**ASSIGNED TASK:**
In the entries below, find the line with "ATOM 143 C C" and the line with "ATOM 182 O O". Return those two lines and all lines between them, exactly.

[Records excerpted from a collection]

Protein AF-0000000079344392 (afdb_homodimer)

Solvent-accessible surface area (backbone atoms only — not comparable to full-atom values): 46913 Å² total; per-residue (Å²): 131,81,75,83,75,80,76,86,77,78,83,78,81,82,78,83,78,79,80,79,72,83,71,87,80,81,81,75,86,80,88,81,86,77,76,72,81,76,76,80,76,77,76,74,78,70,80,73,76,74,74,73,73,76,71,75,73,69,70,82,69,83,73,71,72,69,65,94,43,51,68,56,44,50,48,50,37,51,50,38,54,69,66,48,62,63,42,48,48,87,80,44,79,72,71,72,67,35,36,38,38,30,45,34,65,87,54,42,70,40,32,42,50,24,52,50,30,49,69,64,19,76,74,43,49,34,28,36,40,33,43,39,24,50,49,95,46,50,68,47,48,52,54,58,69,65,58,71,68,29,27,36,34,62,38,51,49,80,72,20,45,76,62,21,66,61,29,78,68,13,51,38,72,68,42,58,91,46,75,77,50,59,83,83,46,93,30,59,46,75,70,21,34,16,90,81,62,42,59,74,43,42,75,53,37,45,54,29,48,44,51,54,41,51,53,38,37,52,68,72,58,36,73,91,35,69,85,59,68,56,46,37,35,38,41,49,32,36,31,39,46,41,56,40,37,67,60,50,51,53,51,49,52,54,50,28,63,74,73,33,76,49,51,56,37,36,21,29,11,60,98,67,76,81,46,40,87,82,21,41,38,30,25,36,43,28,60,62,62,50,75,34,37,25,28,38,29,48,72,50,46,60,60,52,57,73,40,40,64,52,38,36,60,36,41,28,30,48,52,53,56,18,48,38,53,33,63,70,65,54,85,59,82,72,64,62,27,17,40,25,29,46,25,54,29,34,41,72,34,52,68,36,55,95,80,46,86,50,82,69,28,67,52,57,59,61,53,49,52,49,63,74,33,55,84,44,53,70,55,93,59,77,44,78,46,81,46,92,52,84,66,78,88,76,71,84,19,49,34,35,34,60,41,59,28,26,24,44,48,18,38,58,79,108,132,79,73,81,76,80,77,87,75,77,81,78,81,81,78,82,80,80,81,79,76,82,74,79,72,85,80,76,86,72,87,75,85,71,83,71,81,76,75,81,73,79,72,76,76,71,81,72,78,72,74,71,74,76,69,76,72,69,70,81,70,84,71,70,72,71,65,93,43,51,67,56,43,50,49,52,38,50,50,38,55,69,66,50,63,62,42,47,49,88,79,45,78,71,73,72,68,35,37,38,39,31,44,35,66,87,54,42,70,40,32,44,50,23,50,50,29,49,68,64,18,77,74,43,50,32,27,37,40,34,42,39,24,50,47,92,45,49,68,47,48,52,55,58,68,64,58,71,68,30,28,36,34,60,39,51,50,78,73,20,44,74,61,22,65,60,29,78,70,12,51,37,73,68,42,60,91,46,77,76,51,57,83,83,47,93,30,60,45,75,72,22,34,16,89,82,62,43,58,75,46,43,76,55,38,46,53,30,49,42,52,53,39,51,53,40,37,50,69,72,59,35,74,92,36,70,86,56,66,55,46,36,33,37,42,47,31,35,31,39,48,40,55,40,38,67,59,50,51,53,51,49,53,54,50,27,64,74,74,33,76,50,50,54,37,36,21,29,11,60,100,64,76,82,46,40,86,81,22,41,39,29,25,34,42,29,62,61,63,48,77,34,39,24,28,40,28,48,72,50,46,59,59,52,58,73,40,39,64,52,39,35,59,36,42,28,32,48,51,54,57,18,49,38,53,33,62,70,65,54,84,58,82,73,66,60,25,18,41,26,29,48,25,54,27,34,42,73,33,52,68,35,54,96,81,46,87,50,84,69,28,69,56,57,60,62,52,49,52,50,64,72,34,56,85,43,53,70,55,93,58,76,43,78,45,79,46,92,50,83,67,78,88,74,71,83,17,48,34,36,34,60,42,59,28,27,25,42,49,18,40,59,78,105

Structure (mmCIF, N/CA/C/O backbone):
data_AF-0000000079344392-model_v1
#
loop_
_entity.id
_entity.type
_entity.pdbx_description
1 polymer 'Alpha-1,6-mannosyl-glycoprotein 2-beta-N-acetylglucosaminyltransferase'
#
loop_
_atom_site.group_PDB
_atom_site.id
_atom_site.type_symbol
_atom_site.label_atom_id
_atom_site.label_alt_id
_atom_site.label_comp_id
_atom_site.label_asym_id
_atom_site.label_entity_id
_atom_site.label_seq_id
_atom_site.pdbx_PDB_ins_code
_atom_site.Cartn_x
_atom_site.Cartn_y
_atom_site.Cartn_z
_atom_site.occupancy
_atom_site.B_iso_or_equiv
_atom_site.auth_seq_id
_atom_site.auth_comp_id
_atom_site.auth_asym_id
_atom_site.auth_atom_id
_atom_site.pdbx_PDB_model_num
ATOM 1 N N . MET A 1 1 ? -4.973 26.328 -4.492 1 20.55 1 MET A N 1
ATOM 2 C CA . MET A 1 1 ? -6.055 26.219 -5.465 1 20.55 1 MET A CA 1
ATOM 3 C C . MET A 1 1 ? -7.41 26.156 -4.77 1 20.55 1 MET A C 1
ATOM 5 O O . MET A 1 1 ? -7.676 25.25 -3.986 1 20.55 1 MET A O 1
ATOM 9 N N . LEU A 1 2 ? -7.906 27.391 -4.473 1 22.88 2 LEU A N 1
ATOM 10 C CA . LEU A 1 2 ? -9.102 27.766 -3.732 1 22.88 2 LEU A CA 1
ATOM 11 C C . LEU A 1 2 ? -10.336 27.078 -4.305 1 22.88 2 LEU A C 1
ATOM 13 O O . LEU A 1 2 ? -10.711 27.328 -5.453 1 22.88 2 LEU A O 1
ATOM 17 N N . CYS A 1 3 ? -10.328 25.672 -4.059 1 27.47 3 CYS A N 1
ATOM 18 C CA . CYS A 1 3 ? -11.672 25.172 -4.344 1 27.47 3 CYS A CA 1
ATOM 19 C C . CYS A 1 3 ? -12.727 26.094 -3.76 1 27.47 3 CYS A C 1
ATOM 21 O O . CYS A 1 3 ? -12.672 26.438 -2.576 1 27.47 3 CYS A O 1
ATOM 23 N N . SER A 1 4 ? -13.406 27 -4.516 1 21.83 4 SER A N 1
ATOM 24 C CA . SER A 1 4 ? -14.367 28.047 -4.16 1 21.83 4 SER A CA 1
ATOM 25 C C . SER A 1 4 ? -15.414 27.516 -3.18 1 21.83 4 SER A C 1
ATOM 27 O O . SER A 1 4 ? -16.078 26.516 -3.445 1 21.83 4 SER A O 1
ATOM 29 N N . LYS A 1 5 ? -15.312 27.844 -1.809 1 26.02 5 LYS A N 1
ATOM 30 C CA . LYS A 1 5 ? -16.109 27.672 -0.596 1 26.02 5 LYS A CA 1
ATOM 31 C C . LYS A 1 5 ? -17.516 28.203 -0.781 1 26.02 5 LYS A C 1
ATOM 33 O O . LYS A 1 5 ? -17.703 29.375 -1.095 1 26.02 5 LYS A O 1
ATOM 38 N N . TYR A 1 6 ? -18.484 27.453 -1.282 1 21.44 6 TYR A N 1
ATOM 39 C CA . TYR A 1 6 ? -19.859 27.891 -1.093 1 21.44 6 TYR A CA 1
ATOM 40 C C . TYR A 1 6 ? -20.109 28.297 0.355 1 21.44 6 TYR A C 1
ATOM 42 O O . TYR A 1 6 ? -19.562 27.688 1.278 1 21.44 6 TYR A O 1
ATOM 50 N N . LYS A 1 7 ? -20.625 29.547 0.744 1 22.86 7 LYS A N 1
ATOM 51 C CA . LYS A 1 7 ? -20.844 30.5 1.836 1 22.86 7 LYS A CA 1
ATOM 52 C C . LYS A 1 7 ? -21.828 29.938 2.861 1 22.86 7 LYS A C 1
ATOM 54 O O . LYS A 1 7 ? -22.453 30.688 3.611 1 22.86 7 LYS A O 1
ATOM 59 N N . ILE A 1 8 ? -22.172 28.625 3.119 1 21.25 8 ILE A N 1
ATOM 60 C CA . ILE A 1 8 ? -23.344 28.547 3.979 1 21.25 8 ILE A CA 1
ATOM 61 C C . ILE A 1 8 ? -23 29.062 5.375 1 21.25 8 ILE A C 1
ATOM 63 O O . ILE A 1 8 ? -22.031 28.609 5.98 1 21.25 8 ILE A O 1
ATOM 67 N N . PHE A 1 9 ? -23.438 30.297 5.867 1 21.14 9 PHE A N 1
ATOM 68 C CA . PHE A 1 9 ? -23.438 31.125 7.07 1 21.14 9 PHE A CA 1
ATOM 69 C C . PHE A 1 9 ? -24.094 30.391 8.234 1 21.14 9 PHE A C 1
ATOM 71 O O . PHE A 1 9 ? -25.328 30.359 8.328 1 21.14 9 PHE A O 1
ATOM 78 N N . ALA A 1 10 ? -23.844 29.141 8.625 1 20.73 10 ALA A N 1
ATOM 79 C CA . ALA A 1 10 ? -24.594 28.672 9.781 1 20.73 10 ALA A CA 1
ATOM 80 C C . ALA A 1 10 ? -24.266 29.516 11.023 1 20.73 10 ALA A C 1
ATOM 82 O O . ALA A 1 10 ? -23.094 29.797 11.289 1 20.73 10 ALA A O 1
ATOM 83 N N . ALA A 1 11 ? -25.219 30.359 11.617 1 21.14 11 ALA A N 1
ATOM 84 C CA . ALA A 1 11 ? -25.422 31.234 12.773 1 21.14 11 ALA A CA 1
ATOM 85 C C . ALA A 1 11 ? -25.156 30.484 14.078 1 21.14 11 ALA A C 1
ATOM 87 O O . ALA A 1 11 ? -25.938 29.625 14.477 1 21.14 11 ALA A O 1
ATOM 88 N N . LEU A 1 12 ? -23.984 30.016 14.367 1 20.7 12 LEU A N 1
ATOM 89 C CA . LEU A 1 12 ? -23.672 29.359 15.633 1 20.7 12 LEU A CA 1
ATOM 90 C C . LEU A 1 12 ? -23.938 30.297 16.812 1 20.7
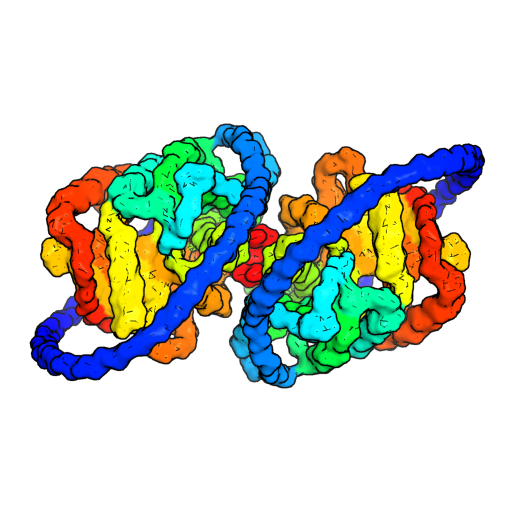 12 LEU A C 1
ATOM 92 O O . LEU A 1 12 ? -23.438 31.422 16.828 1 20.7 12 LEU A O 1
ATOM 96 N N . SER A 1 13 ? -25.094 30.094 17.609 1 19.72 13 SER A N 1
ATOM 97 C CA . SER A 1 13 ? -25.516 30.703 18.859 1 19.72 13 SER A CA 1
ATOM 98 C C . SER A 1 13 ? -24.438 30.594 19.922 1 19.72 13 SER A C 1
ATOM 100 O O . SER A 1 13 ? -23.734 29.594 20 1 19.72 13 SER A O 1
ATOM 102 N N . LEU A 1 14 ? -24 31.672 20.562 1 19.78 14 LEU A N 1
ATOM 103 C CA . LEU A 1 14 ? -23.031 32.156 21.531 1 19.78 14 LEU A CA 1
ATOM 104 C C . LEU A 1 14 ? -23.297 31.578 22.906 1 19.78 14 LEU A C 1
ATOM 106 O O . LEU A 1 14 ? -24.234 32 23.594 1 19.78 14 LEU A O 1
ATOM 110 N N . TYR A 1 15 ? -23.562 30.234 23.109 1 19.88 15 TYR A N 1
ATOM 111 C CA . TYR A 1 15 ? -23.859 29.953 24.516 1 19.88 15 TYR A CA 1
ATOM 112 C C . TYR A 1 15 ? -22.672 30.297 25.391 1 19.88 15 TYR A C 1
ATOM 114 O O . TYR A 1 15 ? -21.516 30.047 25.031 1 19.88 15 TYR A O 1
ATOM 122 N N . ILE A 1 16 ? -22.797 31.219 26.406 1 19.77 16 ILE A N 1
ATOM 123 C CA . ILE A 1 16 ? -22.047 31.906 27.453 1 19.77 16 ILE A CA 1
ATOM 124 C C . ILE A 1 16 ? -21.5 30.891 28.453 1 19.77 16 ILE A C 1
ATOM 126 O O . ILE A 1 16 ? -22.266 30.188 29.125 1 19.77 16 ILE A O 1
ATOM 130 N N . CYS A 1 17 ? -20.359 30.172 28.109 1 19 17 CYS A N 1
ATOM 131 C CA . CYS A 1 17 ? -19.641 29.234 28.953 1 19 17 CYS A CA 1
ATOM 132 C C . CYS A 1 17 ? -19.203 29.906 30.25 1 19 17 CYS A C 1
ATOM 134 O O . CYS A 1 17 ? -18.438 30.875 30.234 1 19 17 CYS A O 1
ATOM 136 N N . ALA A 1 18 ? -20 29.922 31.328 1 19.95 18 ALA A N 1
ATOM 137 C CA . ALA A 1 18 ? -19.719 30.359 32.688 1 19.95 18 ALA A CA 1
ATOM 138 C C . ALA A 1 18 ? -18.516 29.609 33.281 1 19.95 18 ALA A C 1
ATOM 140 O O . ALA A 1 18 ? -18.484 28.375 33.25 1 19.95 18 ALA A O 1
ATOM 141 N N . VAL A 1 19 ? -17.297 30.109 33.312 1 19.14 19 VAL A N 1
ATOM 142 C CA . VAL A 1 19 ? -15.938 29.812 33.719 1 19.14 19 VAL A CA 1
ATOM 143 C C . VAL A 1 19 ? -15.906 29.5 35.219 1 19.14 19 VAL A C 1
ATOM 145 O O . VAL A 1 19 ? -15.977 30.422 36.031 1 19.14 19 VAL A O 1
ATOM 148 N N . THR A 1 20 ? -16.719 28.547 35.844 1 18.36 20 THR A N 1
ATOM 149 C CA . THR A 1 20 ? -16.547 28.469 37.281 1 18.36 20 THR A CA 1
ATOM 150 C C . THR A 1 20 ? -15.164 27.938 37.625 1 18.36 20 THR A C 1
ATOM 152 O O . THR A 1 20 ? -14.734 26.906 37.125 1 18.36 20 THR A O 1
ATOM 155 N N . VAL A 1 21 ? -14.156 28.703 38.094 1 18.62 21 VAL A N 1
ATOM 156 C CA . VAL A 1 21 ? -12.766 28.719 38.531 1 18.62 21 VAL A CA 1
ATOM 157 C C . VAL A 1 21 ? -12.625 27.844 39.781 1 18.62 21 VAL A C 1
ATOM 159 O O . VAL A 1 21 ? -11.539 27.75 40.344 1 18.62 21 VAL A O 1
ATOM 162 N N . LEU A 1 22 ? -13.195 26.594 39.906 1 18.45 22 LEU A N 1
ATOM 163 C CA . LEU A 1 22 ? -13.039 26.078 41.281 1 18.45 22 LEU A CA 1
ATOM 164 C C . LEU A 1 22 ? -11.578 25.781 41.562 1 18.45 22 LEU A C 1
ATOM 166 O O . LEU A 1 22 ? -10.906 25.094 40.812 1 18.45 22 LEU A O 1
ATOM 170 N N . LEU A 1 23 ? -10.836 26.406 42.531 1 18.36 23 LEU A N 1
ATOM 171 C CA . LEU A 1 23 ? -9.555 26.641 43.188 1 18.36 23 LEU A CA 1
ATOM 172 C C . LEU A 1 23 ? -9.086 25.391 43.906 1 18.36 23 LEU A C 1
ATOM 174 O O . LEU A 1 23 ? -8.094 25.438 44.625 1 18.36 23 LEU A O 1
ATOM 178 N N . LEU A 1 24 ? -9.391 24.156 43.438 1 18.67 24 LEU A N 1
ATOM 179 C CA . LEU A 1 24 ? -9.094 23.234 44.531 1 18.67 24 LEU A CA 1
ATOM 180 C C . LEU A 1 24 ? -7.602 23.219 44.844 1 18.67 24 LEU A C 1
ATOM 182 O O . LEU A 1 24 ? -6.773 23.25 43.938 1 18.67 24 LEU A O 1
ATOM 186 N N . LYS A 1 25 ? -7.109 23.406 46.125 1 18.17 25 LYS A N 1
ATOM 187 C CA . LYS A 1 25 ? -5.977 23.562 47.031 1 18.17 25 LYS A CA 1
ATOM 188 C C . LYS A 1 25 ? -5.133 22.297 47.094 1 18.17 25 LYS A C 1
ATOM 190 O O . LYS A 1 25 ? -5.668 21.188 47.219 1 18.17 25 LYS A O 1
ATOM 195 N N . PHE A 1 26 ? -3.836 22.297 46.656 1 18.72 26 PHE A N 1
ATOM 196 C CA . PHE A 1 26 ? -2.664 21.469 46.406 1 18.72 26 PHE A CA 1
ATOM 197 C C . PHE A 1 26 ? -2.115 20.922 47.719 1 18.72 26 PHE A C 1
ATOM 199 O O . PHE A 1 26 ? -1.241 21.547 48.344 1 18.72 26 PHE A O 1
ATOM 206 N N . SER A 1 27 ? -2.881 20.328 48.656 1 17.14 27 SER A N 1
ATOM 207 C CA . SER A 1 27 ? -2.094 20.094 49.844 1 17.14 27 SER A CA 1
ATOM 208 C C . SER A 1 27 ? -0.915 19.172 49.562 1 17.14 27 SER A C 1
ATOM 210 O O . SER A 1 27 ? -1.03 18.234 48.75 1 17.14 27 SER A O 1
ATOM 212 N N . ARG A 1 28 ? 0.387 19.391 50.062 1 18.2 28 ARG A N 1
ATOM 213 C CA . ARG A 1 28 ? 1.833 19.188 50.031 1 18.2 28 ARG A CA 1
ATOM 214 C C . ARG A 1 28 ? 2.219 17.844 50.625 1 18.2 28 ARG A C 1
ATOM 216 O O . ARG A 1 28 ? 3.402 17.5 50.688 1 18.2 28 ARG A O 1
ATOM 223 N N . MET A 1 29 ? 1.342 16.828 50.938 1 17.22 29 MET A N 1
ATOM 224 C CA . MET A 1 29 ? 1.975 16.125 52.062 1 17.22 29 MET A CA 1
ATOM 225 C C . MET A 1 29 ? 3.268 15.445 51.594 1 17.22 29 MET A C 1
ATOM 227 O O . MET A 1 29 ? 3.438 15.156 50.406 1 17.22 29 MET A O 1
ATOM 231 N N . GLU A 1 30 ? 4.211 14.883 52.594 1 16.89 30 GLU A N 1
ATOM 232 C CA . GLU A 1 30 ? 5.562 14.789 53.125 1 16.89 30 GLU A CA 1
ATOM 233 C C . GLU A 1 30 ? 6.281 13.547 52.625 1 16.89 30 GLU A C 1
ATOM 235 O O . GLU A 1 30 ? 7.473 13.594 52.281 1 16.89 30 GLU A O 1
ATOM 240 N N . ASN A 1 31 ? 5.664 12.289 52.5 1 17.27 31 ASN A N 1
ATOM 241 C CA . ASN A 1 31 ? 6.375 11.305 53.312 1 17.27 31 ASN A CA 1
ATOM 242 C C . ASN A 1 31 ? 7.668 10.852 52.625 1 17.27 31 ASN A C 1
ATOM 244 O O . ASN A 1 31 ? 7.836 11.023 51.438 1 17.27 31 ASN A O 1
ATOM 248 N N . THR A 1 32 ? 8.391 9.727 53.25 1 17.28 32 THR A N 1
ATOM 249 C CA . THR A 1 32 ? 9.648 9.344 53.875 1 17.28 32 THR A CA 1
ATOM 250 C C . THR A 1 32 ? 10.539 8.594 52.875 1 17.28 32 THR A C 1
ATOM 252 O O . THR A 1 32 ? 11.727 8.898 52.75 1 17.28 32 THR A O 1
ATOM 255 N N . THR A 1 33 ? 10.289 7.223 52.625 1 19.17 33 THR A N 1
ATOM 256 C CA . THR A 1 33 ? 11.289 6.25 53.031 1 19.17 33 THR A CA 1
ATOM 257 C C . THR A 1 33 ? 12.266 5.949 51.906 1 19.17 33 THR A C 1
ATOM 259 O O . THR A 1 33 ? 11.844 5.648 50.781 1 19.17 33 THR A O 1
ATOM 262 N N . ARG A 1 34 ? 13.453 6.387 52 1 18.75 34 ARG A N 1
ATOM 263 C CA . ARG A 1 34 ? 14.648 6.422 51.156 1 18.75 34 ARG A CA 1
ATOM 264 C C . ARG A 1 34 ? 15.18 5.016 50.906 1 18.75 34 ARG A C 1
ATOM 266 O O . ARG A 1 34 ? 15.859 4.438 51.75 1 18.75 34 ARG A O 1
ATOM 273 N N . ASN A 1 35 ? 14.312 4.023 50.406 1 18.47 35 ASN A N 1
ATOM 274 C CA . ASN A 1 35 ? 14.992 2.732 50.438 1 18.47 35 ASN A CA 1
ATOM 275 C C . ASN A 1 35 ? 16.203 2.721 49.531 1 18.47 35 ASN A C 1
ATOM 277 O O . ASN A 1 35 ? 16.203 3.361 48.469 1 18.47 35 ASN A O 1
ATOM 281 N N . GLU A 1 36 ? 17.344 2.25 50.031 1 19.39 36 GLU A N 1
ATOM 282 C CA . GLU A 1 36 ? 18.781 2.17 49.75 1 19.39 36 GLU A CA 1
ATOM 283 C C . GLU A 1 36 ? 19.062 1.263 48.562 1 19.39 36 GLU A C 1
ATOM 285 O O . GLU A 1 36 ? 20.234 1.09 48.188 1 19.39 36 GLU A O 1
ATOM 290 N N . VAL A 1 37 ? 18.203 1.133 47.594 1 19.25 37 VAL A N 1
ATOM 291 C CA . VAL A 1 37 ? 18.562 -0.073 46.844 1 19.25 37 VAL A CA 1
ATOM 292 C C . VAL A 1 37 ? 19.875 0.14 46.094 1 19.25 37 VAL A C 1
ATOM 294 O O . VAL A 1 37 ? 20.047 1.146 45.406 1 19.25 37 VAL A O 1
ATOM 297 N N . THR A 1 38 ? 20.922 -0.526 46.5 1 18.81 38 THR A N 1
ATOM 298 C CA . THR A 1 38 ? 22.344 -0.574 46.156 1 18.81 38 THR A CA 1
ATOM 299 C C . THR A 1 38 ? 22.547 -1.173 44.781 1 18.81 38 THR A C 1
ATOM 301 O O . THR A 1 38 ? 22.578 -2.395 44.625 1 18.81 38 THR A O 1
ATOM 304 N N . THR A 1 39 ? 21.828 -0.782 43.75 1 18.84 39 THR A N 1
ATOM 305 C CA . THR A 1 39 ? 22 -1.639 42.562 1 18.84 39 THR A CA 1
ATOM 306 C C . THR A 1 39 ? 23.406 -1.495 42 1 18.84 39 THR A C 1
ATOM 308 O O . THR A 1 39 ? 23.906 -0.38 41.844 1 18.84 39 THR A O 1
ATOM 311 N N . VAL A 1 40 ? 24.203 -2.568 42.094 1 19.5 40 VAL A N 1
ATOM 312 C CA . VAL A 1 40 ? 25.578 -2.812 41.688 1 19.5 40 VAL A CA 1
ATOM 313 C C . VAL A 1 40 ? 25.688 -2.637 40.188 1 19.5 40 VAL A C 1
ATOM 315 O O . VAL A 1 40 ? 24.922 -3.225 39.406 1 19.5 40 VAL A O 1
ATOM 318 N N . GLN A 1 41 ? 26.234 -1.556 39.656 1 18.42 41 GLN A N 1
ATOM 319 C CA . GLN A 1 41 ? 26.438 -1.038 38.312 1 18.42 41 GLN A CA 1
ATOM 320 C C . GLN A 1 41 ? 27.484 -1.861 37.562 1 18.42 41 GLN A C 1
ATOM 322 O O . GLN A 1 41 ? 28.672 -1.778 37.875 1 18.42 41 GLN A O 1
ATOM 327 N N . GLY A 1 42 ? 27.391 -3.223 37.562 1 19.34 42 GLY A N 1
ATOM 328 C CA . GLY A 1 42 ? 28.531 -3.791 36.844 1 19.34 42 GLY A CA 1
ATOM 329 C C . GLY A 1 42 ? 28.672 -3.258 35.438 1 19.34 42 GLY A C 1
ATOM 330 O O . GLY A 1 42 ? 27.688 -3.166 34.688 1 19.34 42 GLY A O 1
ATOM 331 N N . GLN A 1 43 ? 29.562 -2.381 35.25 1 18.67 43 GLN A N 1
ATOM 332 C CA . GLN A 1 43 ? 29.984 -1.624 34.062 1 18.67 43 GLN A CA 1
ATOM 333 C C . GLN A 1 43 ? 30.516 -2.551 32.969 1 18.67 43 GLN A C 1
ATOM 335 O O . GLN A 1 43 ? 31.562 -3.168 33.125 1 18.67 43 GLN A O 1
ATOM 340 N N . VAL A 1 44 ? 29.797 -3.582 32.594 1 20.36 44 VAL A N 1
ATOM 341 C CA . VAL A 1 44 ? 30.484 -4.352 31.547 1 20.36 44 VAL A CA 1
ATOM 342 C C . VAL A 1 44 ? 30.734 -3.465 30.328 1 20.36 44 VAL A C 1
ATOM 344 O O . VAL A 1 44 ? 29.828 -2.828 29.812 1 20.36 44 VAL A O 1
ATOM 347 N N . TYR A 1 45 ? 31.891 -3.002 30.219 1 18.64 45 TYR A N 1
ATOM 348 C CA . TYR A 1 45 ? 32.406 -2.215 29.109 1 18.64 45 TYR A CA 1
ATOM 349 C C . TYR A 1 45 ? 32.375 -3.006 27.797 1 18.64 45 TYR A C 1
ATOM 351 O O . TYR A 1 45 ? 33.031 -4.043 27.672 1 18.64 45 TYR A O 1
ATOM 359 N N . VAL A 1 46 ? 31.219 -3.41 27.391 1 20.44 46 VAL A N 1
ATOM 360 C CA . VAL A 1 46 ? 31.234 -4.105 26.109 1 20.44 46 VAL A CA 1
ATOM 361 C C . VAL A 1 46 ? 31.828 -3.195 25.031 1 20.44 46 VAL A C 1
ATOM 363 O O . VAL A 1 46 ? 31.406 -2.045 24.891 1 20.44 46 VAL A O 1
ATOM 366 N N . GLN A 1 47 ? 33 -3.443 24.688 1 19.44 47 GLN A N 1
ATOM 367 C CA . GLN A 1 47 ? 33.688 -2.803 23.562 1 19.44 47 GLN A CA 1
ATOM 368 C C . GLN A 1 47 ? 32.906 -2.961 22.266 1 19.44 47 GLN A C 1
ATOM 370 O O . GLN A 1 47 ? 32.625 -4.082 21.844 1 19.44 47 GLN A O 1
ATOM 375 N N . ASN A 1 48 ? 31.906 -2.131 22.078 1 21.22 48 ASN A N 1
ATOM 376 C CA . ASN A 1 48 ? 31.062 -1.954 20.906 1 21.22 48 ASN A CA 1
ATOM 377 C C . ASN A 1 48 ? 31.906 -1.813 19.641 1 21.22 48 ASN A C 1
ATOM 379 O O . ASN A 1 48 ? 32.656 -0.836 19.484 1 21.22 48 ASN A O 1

**THE COMPLETED TASK:**
ATOM 143 C C . VAL A 1 19 ? -15.906 29.5 35.219 1 19.14 19 VAL A C 1
ATOM 145 O O . VAL A 1 19 ? -15.977 30.422 36.031 1 19.14 19 VAL A O 1
ATOM 148 N N . THR A 1 20 ? -16.719 28.547 35.844 1 18.36 20 THR A N 1
ATOM 149 C CA . THR A 1 20 ? -16.547 28.469 37.281 1 18.36 20 THR A CA 1
ATOM 150 C C . THR A 1 20 ? -15.164 27.938 37.625 1 18.36 20 THR A C 1
ATOM 152 O O . THR A 1 20 ? -14.734 26.906 37.125 1 18.36 20 THR A O 1
ATOM 155 N N . VAL A 1 21 ? -14.156 28.703 38.094 1 18.62 21 VAL A N 1
ATOM 156 C CA . VAL A 1 21 ? -12.766 28.719 38.531 1 18.62 21 VAL A CA 1
ATOM 157 C C . VAL A 1 21 ? -12.625 27.844 39.781 1 18.62 21 VAL A C 1
ATOM 159 O O . VAL A 1 21 ? -11.539 27.75 40.344 1 18.62 21 VAL A O 1
ATOM 162 N N . LEU A 1 22 ? -13.195 26.594 39.906 1 18.45 22 LEU A N 1
ATOM 163 C CA . LEU A 1 22 ? -13.039 26.078 41.281 1 18.45 22 LEU A CA 1
ATOM 164 C C . LEU A 1 22 ? -11.578 25.781 41.562 1 18.45 22 LEU A C 1
ATOM 166 O O . LEU A 1 22 ? -10.906 25.094 40.812 1 18.45 22 LEU A O 1
ATOM 170 N N . LEU A 1 23 ? -10.836 26.406 42.531 1 18.36 23 LEU A N 1
ATOM 171 C CA . LEU A 1 23 ? -9.555 26.641 43.188 1 18.36 23 LEU A CA 1
ATOM 172 C C . LEU A 1 23 ? -9.086 25.391 43.906 1 18.36 23 LEU A C 1
ATOM 174 O O . LEU A 1 23 ? -8.094 25.438 44.625 1 18.36 23 LEU A O 1
ATOM 178 N N . LEU A 1 24 ? -9.391 24.156 43.438 1 18.67 24 LEU A N 1
ATOM 179 C CA . LEU A 1 24 ? -9.094 23.234 44.531 1 18.67 24 LEU A CA 1
ATOM 180 C C . LEU A 1 24 ? -7.602 23.219 44.844 1 18.67 24 LEU A C 1
ATOM 182 O O . LEU A 1 24 ? -6.773 23.25 43.938 1 18.67 24 LEU A O 1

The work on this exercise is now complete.